• WORK INSTRUCTION: Your answer should be the lines below from the one holding "ATOM 102 O O" through the one holding "ATOM 128 C CA", copied exactly and with nothing else.

• EXTRACTED INFORMATION:
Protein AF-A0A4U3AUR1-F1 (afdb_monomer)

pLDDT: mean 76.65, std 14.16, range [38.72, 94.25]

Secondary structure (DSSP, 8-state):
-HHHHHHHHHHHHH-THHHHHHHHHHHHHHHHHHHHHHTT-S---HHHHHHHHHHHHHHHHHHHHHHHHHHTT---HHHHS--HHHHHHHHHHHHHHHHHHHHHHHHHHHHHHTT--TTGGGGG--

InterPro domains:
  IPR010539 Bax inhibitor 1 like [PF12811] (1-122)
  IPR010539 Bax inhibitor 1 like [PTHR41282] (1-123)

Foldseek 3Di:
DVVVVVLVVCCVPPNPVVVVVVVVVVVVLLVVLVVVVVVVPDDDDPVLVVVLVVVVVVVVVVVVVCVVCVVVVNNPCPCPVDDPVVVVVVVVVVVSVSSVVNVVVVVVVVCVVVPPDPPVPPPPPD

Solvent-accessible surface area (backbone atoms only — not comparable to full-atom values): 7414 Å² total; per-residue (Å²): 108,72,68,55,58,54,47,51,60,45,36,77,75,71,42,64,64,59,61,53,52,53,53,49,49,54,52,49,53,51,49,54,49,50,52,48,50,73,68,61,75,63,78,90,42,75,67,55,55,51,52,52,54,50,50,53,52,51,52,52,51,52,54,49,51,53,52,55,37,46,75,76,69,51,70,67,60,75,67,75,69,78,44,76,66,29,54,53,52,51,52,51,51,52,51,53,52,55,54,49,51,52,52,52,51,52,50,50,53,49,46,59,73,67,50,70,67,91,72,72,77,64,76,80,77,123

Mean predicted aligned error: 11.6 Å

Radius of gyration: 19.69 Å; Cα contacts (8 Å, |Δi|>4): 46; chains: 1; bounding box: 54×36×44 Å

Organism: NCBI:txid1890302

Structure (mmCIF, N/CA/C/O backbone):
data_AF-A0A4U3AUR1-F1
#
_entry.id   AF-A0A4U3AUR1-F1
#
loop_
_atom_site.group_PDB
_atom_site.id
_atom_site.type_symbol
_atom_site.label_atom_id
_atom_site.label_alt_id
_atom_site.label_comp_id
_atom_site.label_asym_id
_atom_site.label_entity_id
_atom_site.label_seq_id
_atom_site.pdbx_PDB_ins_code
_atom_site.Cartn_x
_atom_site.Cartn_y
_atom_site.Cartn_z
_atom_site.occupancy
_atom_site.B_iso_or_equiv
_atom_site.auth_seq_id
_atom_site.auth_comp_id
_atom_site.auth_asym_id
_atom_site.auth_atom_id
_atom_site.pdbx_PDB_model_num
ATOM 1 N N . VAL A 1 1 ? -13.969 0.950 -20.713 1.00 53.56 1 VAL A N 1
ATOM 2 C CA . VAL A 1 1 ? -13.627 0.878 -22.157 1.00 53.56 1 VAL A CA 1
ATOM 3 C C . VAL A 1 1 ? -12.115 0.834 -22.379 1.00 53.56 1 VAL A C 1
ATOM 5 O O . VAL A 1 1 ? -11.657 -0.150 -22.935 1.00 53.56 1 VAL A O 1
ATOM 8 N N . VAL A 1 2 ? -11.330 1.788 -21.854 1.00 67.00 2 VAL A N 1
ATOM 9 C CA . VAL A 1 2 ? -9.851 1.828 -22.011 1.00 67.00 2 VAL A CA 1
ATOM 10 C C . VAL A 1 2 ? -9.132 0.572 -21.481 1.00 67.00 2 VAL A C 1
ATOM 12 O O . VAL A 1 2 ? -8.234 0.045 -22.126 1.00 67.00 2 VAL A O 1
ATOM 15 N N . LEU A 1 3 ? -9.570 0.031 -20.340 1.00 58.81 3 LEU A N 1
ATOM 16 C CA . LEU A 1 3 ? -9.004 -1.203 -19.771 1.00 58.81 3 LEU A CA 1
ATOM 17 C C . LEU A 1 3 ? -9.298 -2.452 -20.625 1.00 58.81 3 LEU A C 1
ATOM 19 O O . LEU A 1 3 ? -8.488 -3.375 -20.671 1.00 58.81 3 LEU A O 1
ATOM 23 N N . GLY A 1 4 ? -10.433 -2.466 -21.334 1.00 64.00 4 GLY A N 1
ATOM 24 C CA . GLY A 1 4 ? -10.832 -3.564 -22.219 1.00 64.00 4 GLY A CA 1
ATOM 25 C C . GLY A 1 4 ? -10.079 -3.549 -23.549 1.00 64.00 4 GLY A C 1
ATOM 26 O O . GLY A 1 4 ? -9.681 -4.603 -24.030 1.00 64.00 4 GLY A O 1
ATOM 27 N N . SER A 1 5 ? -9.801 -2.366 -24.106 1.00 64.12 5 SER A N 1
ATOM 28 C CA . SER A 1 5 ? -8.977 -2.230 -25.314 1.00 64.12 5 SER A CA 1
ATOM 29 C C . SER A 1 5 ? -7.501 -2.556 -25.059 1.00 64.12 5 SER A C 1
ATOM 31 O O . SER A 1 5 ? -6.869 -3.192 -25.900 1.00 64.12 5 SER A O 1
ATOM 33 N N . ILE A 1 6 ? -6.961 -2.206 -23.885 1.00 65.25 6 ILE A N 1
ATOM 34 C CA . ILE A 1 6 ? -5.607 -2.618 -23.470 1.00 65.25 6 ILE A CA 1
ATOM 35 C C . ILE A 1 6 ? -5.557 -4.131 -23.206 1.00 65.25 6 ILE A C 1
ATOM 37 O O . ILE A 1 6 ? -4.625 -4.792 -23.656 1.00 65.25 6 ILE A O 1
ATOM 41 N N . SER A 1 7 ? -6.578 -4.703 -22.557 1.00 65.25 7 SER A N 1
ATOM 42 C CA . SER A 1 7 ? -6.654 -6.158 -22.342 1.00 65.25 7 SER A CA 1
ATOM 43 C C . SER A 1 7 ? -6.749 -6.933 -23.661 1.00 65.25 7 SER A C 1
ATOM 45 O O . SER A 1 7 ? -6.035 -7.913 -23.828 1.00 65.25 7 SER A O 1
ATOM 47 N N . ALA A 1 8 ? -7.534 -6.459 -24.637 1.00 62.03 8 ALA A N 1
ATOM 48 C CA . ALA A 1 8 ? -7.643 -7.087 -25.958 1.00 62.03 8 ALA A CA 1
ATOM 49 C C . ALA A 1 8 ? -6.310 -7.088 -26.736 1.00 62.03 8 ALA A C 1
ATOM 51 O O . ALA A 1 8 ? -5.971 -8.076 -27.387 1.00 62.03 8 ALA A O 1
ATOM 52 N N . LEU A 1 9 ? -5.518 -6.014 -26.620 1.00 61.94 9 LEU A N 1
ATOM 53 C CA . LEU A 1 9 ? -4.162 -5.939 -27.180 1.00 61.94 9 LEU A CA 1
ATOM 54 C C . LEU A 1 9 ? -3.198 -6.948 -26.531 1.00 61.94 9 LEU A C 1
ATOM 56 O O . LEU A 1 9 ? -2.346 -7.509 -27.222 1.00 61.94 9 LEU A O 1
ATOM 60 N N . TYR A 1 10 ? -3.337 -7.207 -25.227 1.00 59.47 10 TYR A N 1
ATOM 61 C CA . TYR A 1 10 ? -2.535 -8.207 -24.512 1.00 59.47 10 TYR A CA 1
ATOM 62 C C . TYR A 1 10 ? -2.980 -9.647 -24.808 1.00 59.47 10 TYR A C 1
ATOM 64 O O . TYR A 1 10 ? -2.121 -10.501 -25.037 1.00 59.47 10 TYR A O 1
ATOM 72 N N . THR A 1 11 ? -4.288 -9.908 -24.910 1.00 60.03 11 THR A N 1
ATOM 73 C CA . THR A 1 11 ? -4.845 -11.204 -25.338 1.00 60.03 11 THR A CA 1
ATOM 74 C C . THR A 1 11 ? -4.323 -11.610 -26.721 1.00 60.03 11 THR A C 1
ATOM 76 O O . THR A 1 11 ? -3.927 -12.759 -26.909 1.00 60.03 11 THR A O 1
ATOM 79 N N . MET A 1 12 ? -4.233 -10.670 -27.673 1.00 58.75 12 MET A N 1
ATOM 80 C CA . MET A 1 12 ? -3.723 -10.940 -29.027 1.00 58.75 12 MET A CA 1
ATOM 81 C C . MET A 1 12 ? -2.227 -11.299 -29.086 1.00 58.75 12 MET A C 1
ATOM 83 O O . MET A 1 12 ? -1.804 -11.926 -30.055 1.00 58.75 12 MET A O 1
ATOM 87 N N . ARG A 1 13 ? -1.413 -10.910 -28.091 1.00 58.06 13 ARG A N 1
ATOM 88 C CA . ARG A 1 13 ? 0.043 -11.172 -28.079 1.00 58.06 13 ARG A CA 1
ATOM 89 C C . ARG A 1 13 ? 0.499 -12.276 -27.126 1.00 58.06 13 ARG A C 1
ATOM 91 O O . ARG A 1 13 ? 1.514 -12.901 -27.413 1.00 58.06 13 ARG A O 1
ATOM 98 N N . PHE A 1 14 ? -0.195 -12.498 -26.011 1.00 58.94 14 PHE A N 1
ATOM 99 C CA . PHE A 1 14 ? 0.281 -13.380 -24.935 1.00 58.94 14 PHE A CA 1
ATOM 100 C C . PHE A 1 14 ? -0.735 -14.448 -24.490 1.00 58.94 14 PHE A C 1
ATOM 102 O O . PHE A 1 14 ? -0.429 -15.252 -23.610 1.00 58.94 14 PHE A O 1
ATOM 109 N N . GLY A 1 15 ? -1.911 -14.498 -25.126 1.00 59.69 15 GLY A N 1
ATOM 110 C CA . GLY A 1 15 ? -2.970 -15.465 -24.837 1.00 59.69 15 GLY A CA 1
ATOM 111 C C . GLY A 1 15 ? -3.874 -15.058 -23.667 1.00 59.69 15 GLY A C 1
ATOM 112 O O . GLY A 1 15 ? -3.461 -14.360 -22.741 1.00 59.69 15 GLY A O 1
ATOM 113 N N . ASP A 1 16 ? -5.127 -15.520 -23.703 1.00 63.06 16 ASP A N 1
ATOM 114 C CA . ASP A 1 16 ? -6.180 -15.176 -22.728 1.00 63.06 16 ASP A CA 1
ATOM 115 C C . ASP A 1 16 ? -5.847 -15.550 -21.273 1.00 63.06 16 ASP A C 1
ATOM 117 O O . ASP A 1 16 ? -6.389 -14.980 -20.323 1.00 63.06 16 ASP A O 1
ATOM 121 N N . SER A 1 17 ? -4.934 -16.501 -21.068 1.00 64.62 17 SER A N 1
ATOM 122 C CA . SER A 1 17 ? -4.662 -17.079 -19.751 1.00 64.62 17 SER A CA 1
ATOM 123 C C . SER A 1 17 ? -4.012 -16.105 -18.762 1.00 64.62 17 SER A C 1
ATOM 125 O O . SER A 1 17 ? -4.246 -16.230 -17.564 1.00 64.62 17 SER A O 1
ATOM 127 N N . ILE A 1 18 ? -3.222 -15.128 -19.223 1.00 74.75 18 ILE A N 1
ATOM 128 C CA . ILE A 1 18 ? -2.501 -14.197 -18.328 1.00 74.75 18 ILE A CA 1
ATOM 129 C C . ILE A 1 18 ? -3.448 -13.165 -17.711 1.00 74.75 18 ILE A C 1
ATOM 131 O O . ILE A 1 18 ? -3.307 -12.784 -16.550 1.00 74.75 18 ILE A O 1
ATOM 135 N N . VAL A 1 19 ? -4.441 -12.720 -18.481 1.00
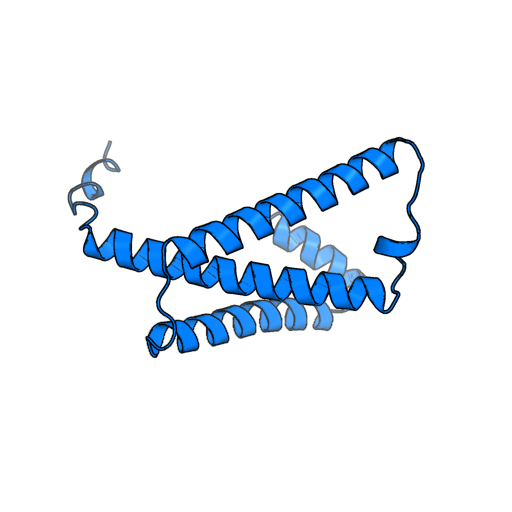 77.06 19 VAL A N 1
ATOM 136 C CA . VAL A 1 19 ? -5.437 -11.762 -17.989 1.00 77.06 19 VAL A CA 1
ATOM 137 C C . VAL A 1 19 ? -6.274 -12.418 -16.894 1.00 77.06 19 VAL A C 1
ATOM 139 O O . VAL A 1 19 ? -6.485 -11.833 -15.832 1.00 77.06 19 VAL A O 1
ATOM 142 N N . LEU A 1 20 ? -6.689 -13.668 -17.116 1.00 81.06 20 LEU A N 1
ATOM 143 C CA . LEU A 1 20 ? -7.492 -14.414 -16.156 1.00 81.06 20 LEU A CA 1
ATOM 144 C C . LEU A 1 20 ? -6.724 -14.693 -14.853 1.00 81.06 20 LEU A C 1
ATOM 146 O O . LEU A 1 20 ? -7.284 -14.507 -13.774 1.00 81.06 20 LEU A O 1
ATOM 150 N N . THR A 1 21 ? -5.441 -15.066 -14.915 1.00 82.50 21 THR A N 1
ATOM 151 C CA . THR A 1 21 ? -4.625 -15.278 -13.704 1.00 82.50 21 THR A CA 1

• RESULT:
ATOM 102 O O . PHE A 1 14 ? -0.429 -15.252 -23.610 1.00 58.94 14 PHE A O 1
ATOM 109 N N . GLY A 1 15 ? -1.911 -14.498 -25.126 1.00 59.69 15 GLY A N 1
ATOM 110 C CA . GLY A 1 15 ? -2.970 -15.465 -24.837 1.00 59.69 15 GLY A CA 1
ATOM 111 C C . GLY A 1 15 ? -3.874 -15.058 -23.667 1.00 59.69 15 GLY A C 1
ATOM 112 O O . GLY A 1 15 ? -3.461 -14.360 -22.741 1.00 59.69 15 GLY A O 1
ATOM 113 N N . ASP A 1 16 ? -5.127 -15.520 -23.703 1.00 63.06 16 ASP A N 1
ATOM 114 C CA . ASP A 1 16 ? -6.180 -15.176 -22.728 1.00 63.06 16 ASP A CA 1
ATOM 115 C C . ASP A 1 16 ? -5.847 -15.550 -21.273 1.00 63.06 16 ASP A C 1
ATOM 117 O O . ASP A 1 16 ? -6.389 -14.980 -20.323 1.00 63.06 16 ASP A O 1
ATOM 121 N N . SER A 1 17 ? -4.934 -16.501 -21.068 1.00 64.62 17 SER A N 1
ATOM 122 C CA . SER A 1 17 ? -4.662 -17.079 -19.751 1.00 64.62 17 SER A CA 1
ATOM 123 C C . SER A 1 17 ? -4.012 -16.105 -18.762 1.00 64.62 17 SER A C 1
ATOM 125 O O . SER A 1 17 ? -4.246 -16.230 -17.564 1.00 64.62 17 SER A O 1
ATOM 127 N N . ILE A 1 18 ? -3.222 -15.128 -19.223 1.00 74.75 18 ILE A N 1
ATOM 128 C CA . ILE A 1 18 ? -2.501 -14.197 -18.328 1.00 74.75 18 ILE A CA 1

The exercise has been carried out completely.